In the end, ATM to the desktop never materialized, and the inefficiencies of ATM on long-haul links doomed the technology to extinction.
Lessons learned? First, do not count on supporting “a little inefficiency” while the ecosystem catches up to a big new idea. Either the system has immediate, measurable benefits, or it does not. If it does not, it is doomed from the first day of deployment. Second, do not try to solve all the problems in the world at once. Build simple, use it, and then build it better over time. While we all hate being beta testers, sometimes real-world beta testing is the only way to know what the world really wants or needs. Third, up-and-to-the-right charts are easy to justify and draw.

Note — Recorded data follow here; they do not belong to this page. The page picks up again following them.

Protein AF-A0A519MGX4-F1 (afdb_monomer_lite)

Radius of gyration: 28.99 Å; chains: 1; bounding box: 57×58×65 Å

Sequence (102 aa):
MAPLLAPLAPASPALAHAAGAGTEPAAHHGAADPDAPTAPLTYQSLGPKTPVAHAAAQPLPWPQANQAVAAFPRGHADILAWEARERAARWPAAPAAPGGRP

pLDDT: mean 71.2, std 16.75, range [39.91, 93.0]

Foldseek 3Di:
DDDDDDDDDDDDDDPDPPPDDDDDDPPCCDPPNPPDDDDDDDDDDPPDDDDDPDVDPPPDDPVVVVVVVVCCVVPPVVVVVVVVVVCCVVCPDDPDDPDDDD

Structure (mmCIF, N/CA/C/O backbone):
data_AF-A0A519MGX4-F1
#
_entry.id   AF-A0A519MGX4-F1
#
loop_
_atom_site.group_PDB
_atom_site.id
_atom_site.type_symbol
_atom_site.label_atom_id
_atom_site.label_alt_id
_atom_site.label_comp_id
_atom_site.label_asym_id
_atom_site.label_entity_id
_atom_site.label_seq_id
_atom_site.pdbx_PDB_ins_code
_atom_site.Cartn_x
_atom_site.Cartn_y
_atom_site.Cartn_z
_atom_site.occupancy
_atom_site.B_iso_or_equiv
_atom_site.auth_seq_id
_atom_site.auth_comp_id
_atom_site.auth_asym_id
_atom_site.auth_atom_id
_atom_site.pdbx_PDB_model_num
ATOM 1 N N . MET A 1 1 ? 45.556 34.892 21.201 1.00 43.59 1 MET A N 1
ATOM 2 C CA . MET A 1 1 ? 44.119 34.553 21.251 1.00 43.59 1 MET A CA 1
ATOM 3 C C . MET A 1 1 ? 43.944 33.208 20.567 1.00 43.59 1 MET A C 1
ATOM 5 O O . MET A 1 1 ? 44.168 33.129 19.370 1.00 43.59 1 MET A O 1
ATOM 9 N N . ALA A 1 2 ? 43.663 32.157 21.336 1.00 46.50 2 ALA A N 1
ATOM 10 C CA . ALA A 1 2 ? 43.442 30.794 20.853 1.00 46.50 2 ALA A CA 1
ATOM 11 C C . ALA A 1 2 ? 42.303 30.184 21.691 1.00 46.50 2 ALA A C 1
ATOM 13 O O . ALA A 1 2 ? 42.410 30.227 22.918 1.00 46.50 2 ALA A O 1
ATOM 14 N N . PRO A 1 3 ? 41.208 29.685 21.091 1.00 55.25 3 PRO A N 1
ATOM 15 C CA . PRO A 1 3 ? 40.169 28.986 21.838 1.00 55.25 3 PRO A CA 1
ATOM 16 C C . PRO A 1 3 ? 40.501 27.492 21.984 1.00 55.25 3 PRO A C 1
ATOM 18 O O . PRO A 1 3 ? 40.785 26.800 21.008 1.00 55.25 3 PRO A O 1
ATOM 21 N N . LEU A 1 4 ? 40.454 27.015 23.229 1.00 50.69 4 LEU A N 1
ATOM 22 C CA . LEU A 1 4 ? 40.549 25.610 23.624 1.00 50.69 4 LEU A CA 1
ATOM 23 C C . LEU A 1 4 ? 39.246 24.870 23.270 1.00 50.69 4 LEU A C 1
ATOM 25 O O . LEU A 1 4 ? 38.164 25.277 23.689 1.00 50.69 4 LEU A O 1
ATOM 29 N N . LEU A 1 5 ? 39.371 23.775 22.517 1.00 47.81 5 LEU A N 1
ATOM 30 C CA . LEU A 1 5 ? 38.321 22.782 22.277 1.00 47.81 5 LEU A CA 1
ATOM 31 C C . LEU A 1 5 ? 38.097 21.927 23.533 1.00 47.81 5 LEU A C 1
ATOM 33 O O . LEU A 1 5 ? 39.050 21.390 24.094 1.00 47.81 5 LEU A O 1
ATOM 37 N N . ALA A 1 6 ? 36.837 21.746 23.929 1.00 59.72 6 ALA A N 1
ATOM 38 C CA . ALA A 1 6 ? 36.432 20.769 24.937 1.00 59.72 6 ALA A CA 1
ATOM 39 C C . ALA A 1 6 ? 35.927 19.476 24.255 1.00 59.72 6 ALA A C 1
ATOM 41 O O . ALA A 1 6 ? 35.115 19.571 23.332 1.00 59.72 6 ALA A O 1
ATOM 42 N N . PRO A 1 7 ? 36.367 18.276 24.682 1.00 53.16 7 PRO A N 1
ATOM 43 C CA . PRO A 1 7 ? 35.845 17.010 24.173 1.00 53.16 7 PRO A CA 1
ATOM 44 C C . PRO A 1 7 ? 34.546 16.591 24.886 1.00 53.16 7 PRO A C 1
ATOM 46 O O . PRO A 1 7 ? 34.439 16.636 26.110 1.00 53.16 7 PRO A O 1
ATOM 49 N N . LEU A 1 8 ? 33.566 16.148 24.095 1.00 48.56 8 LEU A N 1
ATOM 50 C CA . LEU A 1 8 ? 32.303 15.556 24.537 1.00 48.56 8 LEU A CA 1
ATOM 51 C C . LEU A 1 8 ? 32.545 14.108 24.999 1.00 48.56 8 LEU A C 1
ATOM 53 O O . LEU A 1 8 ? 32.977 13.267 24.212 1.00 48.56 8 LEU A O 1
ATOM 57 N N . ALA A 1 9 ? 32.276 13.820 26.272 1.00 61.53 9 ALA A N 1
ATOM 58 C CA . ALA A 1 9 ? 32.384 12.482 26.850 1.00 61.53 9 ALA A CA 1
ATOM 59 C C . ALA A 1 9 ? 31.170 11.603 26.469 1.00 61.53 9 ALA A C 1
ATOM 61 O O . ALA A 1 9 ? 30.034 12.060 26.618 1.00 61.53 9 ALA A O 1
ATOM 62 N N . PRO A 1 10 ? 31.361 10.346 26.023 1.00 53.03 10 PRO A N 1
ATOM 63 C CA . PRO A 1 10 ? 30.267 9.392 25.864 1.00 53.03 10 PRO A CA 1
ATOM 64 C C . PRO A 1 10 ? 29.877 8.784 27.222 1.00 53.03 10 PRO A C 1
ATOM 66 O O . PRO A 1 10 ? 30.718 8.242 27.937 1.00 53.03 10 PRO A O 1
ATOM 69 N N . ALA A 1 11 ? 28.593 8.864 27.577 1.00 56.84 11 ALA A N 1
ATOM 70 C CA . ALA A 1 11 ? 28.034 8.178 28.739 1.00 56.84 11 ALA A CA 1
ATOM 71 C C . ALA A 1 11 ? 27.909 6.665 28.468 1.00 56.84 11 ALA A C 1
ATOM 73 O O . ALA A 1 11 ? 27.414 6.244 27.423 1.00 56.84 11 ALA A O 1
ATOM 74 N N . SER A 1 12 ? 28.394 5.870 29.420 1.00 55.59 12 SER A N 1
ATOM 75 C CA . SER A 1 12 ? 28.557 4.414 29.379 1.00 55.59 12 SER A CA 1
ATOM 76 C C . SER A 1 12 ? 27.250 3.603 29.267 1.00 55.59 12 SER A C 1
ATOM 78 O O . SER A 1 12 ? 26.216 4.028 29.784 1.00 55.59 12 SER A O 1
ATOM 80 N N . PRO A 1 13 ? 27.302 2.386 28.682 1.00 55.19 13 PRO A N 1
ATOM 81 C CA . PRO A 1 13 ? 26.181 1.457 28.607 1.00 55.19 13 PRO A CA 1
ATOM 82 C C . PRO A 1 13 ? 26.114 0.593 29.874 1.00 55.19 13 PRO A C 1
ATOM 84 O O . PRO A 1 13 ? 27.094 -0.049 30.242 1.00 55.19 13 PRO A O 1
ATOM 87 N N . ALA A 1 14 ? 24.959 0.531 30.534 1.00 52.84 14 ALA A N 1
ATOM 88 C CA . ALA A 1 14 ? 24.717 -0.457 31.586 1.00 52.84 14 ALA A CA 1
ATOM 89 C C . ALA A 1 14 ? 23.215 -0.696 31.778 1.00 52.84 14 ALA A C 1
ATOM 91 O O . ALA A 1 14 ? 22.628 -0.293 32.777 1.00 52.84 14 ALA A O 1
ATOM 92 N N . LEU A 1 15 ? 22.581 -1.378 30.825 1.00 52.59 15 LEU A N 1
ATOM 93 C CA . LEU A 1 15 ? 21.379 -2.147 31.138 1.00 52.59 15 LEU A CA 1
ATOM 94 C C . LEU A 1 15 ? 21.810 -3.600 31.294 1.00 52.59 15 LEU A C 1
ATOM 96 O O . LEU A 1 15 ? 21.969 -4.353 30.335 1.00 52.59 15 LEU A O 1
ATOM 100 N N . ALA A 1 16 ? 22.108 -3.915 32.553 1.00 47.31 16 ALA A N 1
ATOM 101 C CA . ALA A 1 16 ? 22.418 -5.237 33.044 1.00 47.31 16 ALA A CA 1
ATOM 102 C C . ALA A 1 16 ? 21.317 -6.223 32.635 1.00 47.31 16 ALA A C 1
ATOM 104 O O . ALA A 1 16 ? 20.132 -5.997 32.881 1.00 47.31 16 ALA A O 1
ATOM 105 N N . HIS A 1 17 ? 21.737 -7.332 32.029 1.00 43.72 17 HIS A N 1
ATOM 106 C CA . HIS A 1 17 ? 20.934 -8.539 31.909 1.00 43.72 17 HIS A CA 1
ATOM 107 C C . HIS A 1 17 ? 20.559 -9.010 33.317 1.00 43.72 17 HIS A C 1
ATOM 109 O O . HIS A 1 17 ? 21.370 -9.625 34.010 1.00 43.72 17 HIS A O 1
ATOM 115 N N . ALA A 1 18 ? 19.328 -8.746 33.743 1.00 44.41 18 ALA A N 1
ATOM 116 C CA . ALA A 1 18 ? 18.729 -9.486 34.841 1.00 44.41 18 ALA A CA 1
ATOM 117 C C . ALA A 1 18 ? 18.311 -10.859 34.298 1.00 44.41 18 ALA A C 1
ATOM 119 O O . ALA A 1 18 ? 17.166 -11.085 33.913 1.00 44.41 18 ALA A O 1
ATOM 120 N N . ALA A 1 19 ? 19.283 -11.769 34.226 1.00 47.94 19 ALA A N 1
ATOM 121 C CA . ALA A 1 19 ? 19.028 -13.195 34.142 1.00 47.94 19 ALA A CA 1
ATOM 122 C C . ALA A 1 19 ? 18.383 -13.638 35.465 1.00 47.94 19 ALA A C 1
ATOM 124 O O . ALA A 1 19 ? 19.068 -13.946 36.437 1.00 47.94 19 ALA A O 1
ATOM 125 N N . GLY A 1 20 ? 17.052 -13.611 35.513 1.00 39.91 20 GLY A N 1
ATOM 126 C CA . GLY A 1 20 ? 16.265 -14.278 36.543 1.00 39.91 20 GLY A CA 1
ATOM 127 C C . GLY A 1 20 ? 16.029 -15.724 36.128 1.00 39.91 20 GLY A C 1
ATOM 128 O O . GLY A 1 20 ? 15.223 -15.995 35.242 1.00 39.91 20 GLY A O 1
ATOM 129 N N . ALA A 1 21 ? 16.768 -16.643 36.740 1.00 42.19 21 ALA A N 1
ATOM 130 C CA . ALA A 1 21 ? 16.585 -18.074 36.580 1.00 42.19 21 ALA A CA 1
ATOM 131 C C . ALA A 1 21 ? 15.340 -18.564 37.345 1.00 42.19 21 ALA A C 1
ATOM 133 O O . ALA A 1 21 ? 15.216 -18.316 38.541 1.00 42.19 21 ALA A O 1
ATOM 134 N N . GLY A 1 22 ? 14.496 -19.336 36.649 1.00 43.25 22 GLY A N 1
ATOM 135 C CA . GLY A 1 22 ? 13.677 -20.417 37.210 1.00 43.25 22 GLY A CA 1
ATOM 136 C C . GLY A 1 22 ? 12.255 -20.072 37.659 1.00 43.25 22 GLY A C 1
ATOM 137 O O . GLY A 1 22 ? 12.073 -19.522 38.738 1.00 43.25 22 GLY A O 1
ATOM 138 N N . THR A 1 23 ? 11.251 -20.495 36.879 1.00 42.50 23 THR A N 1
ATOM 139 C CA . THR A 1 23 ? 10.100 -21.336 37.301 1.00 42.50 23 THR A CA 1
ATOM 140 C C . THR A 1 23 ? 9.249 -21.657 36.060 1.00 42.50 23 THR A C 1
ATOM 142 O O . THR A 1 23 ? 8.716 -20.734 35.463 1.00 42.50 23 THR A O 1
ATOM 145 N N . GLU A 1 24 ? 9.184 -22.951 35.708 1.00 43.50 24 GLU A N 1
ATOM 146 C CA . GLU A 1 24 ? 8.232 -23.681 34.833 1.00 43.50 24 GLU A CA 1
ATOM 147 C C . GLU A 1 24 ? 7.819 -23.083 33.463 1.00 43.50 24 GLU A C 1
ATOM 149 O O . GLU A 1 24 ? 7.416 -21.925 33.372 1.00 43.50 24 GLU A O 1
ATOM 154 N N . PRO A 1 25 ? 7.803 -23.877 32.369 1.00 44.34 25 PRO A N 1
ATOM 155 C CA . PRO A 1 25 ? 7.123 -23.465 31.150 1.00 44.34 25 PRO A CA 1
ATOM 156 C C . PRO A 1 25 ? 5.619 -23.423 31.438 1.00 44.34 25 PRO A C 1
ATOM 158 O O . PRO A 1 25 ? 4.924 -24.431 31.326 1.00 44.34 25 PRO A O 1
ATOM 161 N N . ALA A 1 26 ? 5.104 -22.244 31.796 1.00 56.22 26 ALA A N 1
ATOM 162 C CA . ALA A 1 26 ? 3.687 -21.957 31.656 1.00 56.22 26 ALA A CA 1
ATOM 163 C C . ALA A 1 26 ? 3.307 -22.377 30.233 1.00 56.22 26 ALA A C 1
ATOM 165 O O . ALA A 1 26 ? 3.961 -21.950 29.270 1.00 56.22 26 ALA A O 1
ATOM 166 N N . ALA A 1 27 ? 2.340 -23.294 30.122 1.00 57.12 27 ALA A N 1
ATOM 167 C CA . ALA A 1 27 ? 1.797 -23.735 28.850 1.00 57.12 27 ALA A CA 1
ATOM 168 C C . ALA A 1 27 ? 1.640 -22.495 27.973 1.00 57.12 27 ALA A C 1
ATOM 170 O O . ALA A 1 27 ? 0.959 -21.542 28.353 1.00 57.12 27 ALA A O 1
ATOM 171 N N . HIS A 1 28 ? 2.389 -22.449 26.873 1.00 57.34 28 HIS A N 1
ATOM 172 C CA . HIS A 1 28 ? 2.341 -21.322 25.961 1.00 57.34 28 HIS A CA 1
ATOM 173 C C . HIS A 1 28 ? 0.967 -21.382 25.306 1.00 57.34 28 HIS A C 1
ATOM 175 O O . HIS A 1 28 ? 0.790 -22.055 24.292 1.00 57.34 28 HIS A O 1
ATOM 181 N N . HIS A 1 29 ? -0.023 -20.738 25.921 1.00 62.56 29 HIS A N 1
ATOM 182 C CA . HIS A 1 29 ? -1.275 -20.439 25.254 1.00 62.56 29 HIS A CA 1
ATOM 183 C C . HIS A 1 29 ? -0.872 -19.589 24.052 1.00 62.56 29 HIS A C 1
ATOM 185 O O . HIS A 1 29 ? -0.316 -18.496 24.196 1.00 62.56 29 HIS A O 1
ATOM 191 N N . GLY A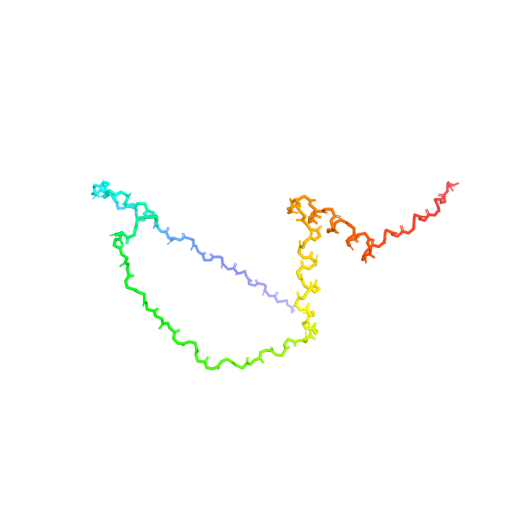 1 30 ? -0.980 -20.181 22.863 1.00 69.00 30 GLY A N 1
ATOM 192 C CA . GLY A 1 30 ? -0.559 -19.527 21.636 1.00 69.00 30 GLY A CA 1
ATOM 193 C C . GLY A 1 30 ? -1.321 -18.217 21.476 1.00 69.00 30 GLY A C 1
ATOM 194 O O . GLY A 1 30 ? -2.457 -18.104 21.915 1.00 69.00 30 GLY A O 1
ATOM 195 N N . ALA A 1 31 ? -0.735 -17.238 20.788 1.00 70.69 31 ALA A N 1
ATOM 196 C CA . ALA A 1 31 ? -1.380 -15.942 20.548 1.00 70.69 31 ALA A CA 1
ATOM 197 C C . ALA A 1 31 ? -2.748 -16.029 19.825 1.00 70.69 31 ALA A C 1
ATOM 199 O O . ALA A 1 31 ? -3.442 -15.025 19.708 1.00 70.69 31 ALA A O 1
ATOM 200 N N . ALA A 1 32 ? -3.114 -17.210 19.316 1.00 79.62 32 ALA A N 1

They are beautiful and impressive on glossy magazine pages, and in flashy presentations. But they should always be considered carefully. The underlying technology, and how it matches real-world needs, are more important than any amount of forecasting and hype.
Technical Debt (or Is Future Proofing Even a Good Idea?)
What, really, is “technical debt?” It’s tempting to say “anything legacy,” but then why do we need a new phrase to describe “legacy stuff?” Even the prejudice against legacy stuff isn’t all that rational when you think about it. Something that’s old might also just be well-tested, or well-worn but still serviceable. Let’s try another tack.
Technical debt, in the software world, can be defined as working on a piece of software for long periods of time by only adding features, and never refactoring or reorganizing the code to meet current conditions. The general idea is that as new features are added on top of the old, two things happen. First, the old stuff becomes a sort of opaque box that no-one understands. Second, the stuff being added to the old increasingly relies on public behavior that might be subject to unintended consequences or leaky abstractions.
To resolve this problem in the software world, software is “refactored.” In refactoring, every use of a public API is examined, including what information is being drawn out, or what the expected inputs and outputs are. The old code is then “discarded,” in a sense, and a new underlying function written that meets the requirements discovered in the existing codebase. The refactoring process allows the calling functions and called functions, the clients and the servers, to “move together.” As the overall understanding of the system changes, the system itself can change with that understanding. This brings the implementation closer to the understanding of the current engineering team.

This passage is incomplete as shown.